Submitting Count Matrices and Tier 1 Metadata to CELLxGENE Discover
File format
Data contributors wishing to submit datasets to HCA for integration into atlases are required to submit an AnnData file. AnnData files combine matrices and metadata into a single file, thus metadata should be captured on a per-cell basis.
An AnnData file has several components, including:
- uns (Dataset metadata), which describe the dataset as a whole
- X (Matrix layers), which describe the data required for different assays
- obs (Cell metadata), which describe each cell in the dataset
- obsm (Embeddings), which describe each embedding in the dataset
- obsp, which describe pairwise annotation of observations
- var and raw.var (Gene metadata), which describe each gene in the dataset
- varm, which describe multidimensional annotation of variables/features
- varp, which describe pairwise annotation of variables/features
File format specifications
-
Dataset-level metadata in uns:
- title
- study_pi
- batch_condition
- default_embedding
- comments
-
Data in .X and raw.X:
- raw counts are required
- normalized counts are strongly recommended
- raw counts should be in raw.X if normalized counts are in .X
- if there is no normalized matrix, raw counts should be in .X
-
Cell metadata in obs: Metadata fields are to be captured on a per-cell basis.
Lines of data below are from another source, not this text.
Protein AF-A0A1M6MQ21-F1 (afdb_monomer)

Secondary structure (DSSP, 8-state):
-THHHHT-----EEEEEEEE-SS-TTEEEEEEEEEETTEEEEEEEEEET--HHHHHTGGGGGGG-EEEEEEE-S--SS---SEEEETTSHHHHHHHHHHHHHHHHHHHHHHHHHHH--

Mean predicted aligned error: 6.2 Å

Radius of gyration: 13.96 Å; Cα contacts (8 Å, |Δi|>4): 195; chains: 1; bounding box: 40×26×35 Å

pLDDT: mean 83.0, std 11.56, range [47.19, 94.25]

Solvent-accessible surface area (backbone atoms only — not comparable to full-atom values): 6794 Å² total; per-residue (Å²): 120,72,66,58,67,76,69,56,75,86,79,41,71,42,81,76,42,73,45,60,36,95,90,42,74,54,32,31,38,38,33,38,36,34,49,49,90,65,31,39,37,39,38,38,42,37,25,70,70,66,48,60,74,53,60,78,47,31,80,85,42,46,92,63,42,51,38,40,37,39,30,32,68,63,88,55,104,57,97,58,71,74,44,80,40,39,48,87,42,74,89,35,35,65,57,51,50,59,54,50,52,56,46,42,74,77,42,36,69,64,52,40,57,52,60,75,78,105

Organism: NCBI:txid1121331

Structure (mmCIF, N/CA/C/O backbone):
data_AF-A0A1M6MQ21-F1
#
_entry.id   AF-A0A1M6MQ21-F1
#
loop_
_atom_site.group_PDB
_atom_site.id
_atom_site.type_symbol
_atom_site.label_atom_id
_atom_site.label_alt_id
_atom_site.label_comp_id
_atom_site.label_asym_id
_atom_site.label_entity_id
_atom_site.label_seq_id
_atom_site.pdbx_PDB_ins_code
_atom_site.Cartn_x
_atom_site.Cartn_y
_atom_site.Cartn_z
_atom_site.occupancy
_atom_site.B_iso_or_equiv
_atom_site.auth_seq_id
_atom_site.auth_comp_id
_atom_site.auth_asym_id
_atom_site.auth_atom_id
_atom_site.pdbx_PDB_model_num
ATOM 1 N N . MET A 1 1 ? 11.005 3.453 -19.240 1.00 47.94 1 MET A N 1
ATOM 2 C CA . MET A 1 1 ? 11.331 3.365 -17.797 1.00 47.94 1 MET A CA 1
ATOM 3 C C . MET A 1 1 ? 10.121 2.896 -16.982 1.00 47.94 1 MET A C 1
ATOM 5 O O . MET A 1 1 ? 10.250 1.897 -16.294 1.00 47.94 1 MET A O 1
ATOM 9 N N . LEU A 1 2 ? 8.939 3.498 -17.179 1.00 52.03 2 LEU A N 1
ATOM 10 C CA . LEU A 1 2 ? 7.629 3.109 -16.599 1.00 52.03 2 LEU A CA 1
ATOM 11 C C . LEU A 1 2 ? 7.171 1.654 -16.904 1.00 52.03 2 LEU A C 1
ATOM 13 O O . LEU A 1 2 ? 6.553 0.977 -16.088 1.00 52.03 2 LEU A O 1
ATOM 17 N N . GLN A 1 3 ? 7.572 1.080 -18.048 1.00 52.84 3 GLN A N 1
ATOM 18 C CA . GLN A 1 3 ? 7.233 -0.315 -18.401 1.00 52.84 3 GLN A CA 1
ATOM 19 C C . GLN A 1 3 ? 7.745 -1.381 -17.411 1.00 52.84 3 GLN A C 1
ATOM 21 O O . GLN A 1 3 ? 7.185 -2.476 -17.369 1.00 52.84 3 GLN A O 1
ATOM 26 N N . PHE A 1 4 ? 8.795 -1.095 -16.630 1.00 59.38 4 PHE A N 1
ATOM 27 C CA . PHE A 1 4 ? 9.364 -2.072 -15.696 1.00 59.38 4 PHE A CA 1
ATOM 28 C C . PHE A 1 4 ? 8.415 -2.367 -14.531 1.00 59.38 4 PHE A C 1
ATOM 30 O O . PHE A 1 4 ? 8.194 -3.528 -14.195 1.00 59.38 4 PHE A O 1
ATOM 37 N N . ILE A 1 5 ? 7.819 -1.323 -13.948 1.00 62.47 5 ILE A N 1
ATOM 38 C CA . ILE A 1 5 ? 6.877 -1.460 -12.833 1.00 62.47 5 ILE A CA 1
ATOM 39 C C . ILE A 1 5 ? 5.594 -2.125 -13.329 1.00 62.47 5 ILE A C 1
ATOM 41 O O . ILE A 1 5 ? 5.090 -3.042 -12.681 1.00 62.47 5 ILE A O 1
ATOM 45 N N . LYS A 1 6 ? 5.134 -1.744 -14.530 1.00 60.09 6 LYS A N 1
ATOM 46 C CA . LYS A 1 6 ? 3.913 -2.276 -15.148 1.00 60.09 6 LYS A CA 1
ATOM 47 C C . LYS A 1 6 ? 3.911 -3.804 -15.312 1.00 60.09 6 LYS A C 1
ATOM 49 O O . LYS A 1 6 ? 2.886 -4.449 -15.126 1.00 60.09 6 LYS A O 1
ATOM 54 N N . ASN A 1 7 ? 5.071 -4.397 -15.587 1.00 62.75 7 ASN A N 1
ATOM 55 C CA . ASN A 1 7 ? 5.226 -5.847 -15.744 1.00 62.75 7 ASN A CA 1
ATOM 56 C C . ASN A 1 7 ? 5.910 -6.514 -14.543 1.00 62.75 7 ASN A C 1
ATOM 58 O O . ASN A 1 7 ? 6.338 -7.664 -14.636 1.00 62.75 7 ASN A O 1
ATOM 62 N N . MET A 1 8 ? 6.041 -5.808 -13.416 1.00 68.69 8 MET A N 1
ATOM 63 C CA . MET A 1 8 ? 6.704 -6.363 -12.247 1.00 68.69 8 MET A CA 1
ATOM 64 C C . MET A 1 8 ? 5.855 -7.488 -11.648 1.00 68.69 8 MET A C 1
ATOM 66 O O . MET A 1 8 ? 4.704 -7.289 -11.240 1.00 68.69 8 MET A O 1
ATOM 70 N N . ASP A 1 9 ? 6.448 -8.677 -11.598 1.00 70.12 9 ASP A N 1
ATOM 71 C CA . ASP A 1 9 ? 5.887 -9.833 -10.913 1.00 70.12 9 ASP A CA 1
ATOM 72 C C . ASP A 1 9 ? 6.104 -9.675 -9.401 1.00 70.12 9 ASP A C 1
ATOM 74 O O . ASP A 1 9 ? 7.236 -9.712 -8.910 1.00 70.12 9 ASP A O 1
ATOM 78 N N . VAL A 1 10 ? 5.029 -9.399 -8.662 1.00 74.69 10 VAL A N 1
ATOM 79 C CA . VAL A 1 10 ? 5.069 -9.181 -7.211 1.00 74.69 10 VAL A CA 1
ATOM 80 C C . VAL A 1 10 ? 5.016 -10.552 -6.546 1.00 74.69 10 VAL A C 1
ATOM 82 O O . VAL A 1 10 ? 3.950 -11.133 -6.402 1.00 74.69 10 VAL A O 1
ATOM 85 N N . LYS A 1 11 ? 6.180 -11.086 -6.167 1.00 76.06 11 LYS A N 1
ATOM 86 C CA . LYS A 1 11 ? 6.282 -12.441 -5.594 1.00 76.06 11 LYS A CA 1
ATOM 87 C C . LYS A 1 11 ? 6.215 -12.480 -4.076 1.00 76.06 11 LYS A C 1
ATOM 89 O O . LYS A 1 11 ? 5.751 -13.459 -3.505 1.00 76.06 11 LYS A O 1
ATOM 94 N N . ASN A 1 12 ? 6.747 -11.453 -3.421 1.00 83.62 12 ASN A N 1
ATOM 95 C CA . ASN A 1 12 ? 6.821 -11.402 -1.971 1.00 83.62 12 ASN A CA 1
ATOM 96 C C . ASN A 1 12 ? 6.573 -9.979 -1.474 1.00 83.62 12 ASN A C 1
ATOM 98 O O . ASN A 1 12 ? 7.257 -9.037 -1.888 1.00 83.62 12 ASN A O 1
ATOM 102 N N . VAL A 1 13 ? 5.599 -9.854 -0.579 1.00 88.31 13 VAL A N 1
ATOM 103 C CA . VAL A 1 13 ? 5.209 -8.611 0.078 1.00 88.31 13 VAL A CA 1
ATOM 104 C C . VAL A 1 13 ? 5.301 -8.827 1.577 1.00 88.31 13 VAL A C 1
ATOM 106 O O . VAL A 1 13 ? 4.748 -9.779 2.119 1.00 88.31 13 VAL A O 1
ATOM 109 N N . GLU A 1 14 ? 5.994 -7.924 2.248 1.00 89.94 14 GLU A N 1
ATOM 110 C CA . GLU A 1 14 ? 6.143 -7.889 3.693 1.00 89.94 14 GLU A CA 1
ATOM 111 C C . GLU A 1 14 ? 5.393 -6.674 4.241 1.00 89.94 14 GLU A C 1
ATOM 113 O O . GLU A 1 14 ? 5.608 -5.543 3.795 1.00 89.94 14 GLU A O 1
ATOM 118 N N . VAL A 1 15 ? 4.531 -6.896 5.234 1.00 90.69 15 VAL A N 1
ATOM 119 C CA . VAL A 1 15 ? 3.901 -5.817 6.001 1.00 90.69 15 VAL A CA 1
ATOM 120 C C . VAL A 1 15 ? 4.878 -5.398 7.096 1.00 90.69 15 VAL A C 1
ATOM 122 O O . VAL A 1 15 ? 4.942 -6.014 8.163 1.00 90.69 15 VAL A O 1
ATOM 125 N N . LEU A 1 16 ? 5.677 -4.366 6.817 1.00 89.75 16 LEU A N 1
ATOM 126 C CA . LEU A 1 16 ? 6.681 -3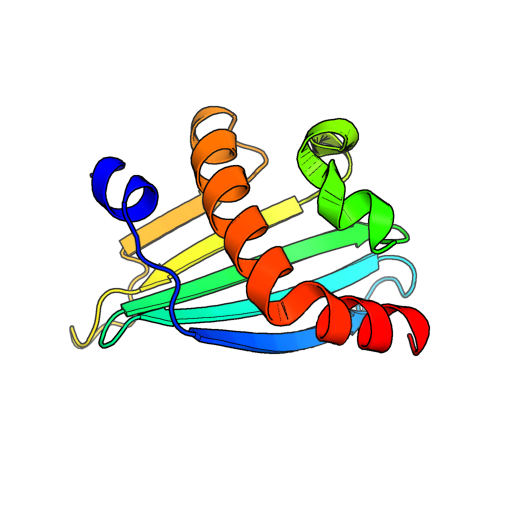.882 7.766 1.00 89.75 16 LEU A CA 1
ATOM 127 C C . LEU A 1 16 ? 6.024 -3.217 8.970 1.00 89.75 16 LEU A C 1
ATOM 129 O O . LEU A 1 16 ? 6.457 -3.418 10.100 1.00 89.75 16 LEU A O 1
ATOM 133 N N . GLU A 1 17 ? 4.988 -2.417 8.724 1.00 90.38 17 GLU A N 1
ATOM 134 C CA . GLU A 1 17 ? 4.372 -1.608 9.766 1.00 90.38 17 GLU A CA 1
ATOM 135 C C . GLU A 1 17 ? 2.908 -1.305 9.443 1.00 90.38 17 GLU A C 1
ATOM 137 O O . GLU A 1 17 ? 2.564 -0.981 8.309 1.00 90.38 17 GLU A O 1
ATOM 142 N N . VAL A 1 18 ? 2.059 -1.374 10.465 1.00 90.25 18 VAL A N 1
ATOM 143 C CA . VAL A 1 18 ? 0.718 -0.781 10.482 1.00 90.25 18 VAL A CA 1
ATOM 144 C C . VAL A 1 18 ? 0.634 -0.071 11.825 1.00 90.25 18 VAL A C 1
ATOM 146 O O . VAL A 1 18 ? 0.824 -0.714 12.858 1.00 90.25 18 VAL A O 1
ATOM 149 N N . ARG A 1 19 ? 0.442 1.249 11.833 1.00 89.31 19 ARG A N 1
ATOM 150 C CA . ARG A 1 19 ? 0.381 2.022 13.080 1.00 89.31 19 ARG A CA 1
ATOM 151 C C . ARG A 1 19 ? -0.481 3.269 12.964 1.00 89.31 19 ARG A C 1
ATOM 153 O O . ARG A 1 19 ? -0.686 3.798 11.872 1.00 89.31 19 ARG A O 1
ATOM 160 N N . ASN A 1 20 ? -0.871 3.794 14.117 1.00 86.75 20 ASN A N 1
ATOM 161 C CA . ASN A 1 20 ? -1.338 5.169 14.240 1.00 86.75 20 ASN A CA 1
ATOM 162 C C . ASN A 1 20 ? -0.133 6.128 14.164 1.00 86.75 20 ASN A C 1
ATOM 164 O O . ASN A 1 20 ? 0.977 5.802 14.601 1.00 86.75 20 ASN A O 1
ATOM 168 N N . SER A 1 21 ? -0.321 7.298 13.561 1.00 8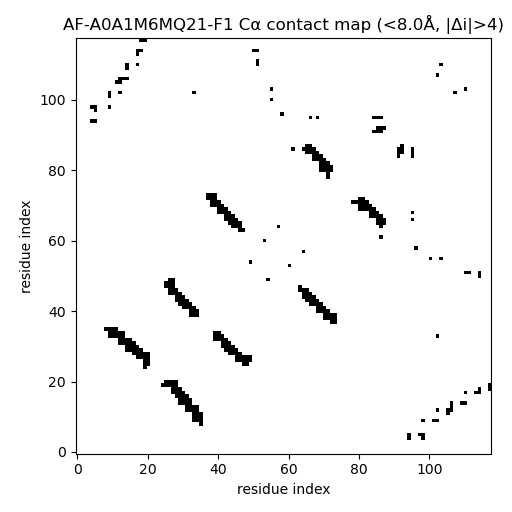0.38 21 SER A N 1
ATOM 169 C CA . SER A 1 21 ? 0.690 8.350 13.524 1.00 80.38 21 SER A CA 1
ATOM 170 C C . SER A 1 21 ? 0.935 8.867 14.935 1.00 80.38 21 SER A C 1
ATOM 172 O O . SER A 1 21 ? 0.002 9.096 15.696 1.00 80.38 21 SER A O 1
ATOM 174 N N . THR A 1 22 ? 2.200 9.116 15.268 1.00 79.31 22 THR A N 1
ATOM 175 C CA . THR A 1 22 ? 2.585 9.675 16.571 1.00 79.31 22 THR A CA 1
ATOM 176 C C . THR A 1 22 ? 2.121 11.120 16.759 1.00 79.31 22 THR A C 1
ATOM 178 O O . THR A 1 22 ? 2.107 11.605 17.883 1.00 79.31 22 THR A O 1
ATOM 181 N N . LEU A 1 23 ? 1.787 11.819 15.667 1.00 79.25 23 LEU A N 1
ATOM 182 C CA . LEU A 1 23 ? 1.333 13.214 15.687 1.00 79.25 23 LEU A CA 1
ATOM 183 C C . LEU A 1 23 ? -0.195 13.336 15.777 1.00 79.25 23 LEU A C 1
ATOM 185 O O . LEU A 1 23 ? -0.696 14.279 16.380 1.00 79.25 23 LEU A O 1
ATOM 189 N N . ASP A 1 24 ? -0.928 12.393 15.181 1.00 81.81 24 ASP A N 1
ATOM 190 C CA . ASP A 1 24 ? -2.391 12.330 15.226 1.00 81.81 24 ASP A CA 1
ATOM 191 C C . ASP A 1 24 ? -2.827 10.861 15.175 1.00 81.81 24 ASP A C 1
ATOM 193 O O . ASP A 1 24 ? -2.692 10.204 14.142 1.00 81.81 24 ASP A O 1
ATOM 197 N N . ASN A 1 25 ? -3.399 10.358 16.272 1.00 80.50 25 ASN A N 1
ATOM 198 C CA . ASN A 1 25 ? -3.855 8.969 16.377 1.00 80.50 25 ASN A CA 1
ATOM 199 C C . ASN A 1 25 ? -4.955 8.604 15.370 1.00 80.50 25 ASN A C 1
ATOM 201 O O . ASN A 1 25 ? -5.218 7.423 15.160 1.00 80.50 25 ASN A O 1
ATOM 205 N N . ARG A 1 26 ? -5.603 9.591 14.741 1.00 83.00 26 ARG A N 1
ATOM 206 C CA . ARG A 1 26 ? -6.574 9.348 13.669 1.00 83.00 26 ARG A CA 1
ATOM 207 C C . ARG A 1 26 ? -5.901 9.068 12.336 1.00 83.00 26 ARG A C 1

In addition to the HCA obs fields above, there are an additional three fields that are required for submission into CELLxGENE. These fields are not part of the HCA Tier 1 metadata fields.
-
Embeddings in obsm:
- One or more two-dimensional embeddings, prefixed with 'X_'
-
Features in var & raw.var (if present):
- index is Ensembl ID
- preference is that gene have not been filtered in order to maximise future data integration efforts
Tier 1 metadata fields
Tier 1 metadata fields provide the foundational information used to build tissue and organ atlases. Specifically, the fields help to identify factors that can cause ‘batch effects’ that may arise when combining datasets into an atlas.
The full list of fields with detailed information on each field can be found here. Some fields are are mandatory (labelled ‘must’) whereas others are ‘recommended’.
Submission process
AnnData files will be stored and are accessible on CELLxGENE Discover. To submit files, please follow the process for submission:
-
Please reach out to the curation team at cellxgene@chanzuckerberg.com with an email containing the following information.
- Title
- Description
- Contact: name and email
- Publication/preprint DOI: The publication digital object identifier (DOI) for the protocol. If no pre-print nor publication exists, please write 'not applicable'.
- URLs: any additional URLs for related data or resources, such as GEO or protocols.io - can be added later
- Consortia (i.e. HCA)
-
The team confirms acceptance of your data.
-
You prepare your AnnData file and send the file to cellxgene@chanzuckerberg.com.
-
The team will upload your dataset to a private collection where you can review.
-
The team will make your dataset either: public or private. Private datasets need to be shared with the integration team for inclusion in the integrated object.